Sponsors are typically corporations, user groups or student organizations. Prizes are often awarded for best design or best use of technology. The word "hackathon" can be traced to 1999, but sources agree that the practice itself goes back at least another decade.
Hackathons can be divided into two main types: live (where participants come together at a set place for a scheduled period) and virtual (where the event is held online usually over the course of a month), says Peter Morano, who has produced about two dozen live hackathons in the Chicago area over the past three years. By day he is the director of technology at TrainSignal Inc., an IT training firm.
Hackathons for fun and profit
Experts' tips for how to get started:
- Decide what purpose the hackathon will serve: To develop working prototypes of potential new products, or to serve as encouragement to help employees bond and bring ideas to the forefront, for instance.
- Decide who will participate -- employees only, or local indie programmers, or both.
- If external developers are involved, give some thought to intellectual property issues -- who owns the resulting code.
- Figure out the duration of your hackathon, from a day to a week.
- Recruit judges who are well-known and respected in the local tech community.
- Make sure the rules and judging guidelines are clear -- what the categories are, for instance.
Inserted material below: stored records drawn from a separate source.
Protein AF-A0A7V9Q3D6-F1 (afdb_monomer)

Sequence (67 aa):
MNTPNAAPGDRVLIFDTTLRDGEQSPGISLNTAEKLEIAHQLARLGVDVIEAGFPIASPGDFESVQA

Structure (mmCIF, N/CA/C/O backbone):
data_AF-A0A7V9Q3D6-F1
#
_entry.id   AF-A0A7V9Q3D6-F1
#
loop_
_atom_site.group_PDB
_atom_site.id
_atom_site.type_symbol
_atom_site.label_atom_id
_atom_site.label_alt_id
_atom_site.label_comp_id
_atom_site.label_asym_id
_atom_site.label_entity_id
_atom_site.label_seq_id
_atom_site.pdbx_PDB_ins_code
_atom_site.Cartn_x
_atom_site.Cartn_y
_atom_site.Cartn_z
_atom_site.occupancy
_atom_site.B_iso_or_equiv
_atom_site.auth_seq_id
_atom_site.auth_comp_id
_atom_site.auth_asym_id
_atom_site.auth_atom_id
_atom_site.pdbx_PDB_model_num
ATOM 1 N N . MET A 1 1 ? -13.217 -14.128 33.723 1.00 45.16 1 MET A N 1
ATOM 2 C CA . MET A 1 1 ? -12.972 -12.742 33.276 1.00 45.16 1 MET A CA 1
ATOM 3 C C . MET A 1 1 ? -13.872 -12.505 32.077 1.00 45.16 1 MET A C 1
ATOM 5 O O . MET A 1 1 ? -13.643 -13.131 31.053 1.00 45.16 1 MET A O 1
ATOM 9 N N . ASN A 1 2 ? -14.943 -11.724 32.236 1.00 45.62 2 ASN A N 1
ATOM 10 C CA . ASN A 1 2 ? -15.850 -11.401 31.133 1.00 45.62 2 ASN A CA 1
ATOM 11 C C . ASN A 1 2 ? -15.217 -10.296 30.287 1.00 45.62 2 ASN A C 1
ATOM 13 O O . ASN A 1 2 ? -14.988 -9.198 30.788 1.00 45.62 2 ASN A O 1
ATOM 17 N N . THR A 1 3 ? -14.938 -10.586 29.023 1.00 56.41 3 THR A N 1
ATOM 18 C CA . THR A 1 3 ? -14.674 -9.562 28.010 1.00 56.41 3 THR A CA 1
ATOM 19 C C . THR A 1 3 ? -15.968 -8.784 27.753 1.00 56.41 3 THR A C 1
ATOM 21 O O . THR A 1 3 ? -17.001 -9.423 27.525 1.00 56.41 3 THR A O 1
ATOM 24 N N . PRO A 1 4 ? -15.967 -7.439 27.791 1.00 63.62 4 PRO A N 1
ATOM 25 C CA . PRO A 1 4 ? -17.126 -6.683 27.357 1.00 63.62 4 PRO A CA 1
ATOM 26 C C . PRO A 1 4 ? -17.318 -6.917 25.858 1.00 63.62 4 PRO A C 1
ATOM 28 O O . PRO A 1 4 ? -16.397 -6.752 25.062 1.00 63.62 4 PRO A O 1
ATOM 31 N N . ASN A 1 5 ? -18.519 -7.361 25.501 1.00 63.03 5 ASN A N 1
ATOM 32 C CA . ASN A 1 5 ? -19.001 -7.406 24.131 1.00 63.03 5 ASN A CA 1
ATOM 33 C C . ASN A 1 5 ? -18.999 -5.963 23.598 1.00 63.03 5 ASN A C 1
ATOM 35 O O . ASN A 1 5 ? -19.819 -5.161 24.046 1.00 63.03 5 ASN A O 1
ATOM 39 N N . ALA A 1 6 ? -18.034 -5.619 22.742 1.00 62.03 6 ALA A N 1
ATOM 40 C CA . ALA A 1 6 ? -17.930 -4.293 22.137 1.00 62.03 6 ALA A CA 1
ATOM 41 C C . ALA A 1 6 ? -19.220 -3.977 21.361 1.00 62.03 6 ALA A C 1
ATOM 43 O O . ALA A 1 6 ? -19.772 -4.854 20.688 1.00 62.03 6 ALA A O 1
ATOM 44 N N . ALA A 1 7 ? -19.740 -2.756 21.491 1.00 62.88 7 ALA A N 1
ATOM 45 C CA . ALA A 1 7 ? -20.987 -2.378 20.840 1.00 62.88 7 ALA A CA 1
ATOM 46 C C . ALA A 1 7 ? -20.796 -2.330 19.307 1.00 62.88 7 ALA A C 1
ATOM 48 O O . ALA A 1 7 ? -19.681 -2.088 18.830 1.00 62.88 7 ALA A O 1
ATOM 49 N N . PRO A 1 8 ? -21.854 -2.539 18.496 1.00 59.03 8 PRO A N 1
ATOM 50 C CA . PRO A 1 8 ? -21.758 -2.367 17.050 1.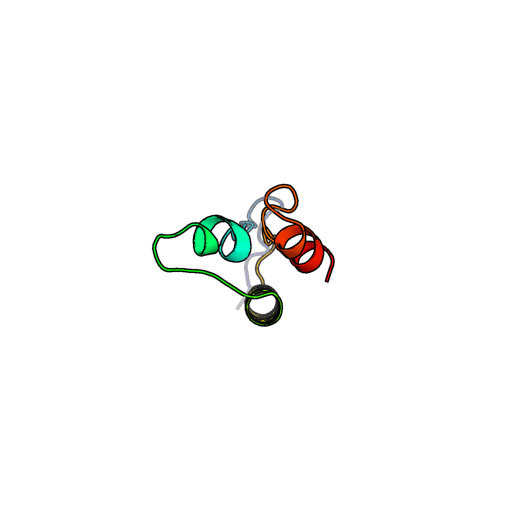00 59.03 8 PRO A CA 1
ATOM 51 C C . PRO A 1 8 ? -21.402 -0.901 16.750 1.00 59.03 8 PRO A C 1
ATOM 53 O O . PRO A 1 8 ? -22.234 -0.017 16.931 1.00 59.03 8 PRO A O 1
ATOM 56 N N . GLY A 1 9 ? -20.152 -0.647 16.349 1.00 70.75 9 GLY A N 1
ATOM 57 C CA . GLY A 1 9 ? -19.608 0.702 16.135 1.00 70.75 9 GLY A CA 1
ATOM 58 C C . GLY A 1 9 ? -18.238 0.964 16.775 1.00 70.75 9 GLY A C 1
ATOM 59 O O . GLY A 1 9 ? -17.575 1.913 16.378 1.00 70.75 9 GLY A O 1
ATOM 60 N N . ASP A 1 10 ? -17.775 0.106 17.690 1.00 83.56 10 ASP A N 1
ATOM 61 C CA . ASP A 1 10 ? -16.499 0.299 18.408 1.00 83.56 10 ASP A CA 1
ATOM 62 C C . ASP A 1 10 ? -15.257 -0.221 17.652 1.00 83.56 10 ASP A C 1
ATOM 64 O O . ASP A 1 10 ? -14.129 -0.110 18.138 1.00 83.56 10 ASP A O 1
ATOM 68 N N . ARG A 1 11 ? -15.428 -0.824 16.467 1.00 86.00 11 ARG A N 1
ATOM 69 C CA . ARG A 1 11 ? -14.301 -1.355 15.687 1.00 86.00 11 ARG A CA 1
ATOM 70 C C . ARG A 1 11 ? -13.624 -0.231 14.904 1.00 86.00 11 ARG A C 1
ATOM 72 O O . ARG A 1 11 ? -14.204 0.307 13.965 1.00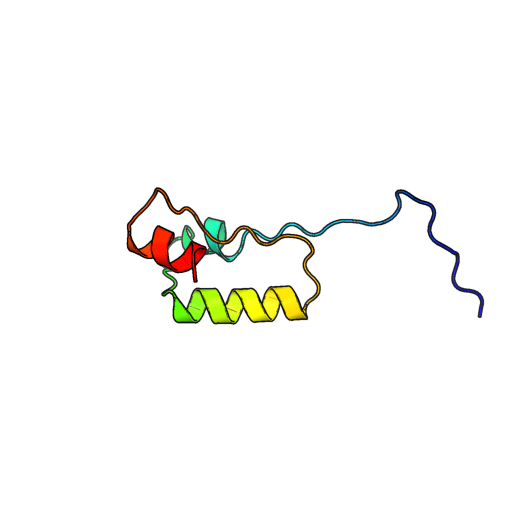 86.00 11 ARG A O 1
ATOM 79 N N . VAL A 1 12 ? -12.371 0.058 15.248 1.00 91.06 12 VAL A N 1
ATOM 80 C CA . VAL A 1 12 ? -11.475 0.885 14.428 1.00 91.06 12 VAL A CA 1
ATOM 81 C C . VAL A 1 12 ? -11.033 0.073 13.212 1.00 91.06 12 VAL A C 1
ATOM 83 O O . VAL A 1 12 ? -10.628 -1.078 13.365 1.00 91.06 12 VAL A O 1
ATOM 86 N N . LEU A 1 13 ? -11.124 0.674 12.024 1.00 95.25 13 LEU A N 1
ATOM 87 C CA . LEU A 1 13 ? -10.589 0.106 10.789 1.00 95.25 13 LEU 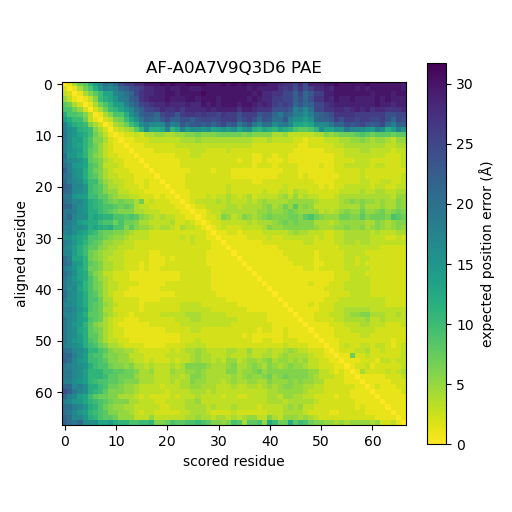A CA 1
ATOM 88 C C . LEU A 1 13 ? -9.227 0.727 10.488 1.00 95.25 13 LEU A C 1
ATOM 90 O O . LEU A 1 13 ? -9.071 1.947 10.559 1.00 95.25 13 LEU A O 1
ATOM 94 N N . ILE A 1 14 ? -8.265 -0.111 10.130 1.00 97.00 14 ILE A N 1
ATOM 95 C CA . ILE A 1 14 ? -6.930 0.291 9.711 1.00 97.00 14 ILE A CA 1
ATOM 96 C C . ILE A 1 14 ? -6.875 0.310 8.185 1.00 97.00 14 ILE A C 1
ATOM 98 O O . ILE A 1 14 ? -7.042 -0.718 7.527 1.00 97.00 14 ILE A O 1
ATOM 102 N N . PHE A 1 15 ? -6.635 1.501 7.644 1.00 97.62 15 PHE A N 1
ATOM 103 C CA . PHE A 1 15 ? -6.338 1.739 6.237 1.00 97.62 15 PHE A CA 1
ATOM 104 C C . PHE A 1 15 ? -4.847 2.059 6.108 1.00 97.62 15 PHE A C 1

- Make sure to offer prizes and have plenty of food.
- Acknowledge all the participants and the winners, on your corporate intranet, say, or in the employee newsletter.
Morano, however, discounts virtual hackathons, complaining that they don't generate any excitement or sense of community.
Hackathons otherwise can also be divided into internal and public types. Internal hackathons involve only employees of a particular enterprise, while public hackathons are open to all comers.
Internal hackathons, explains Morano, are intended to encourage members of the rank-and-file to bring their ideas to the forefront. "The people standing at the whiteboard coming up with the ideas are not necessarily the people with the best ideas, and they want to hear from those who would not normally be heard from," he says.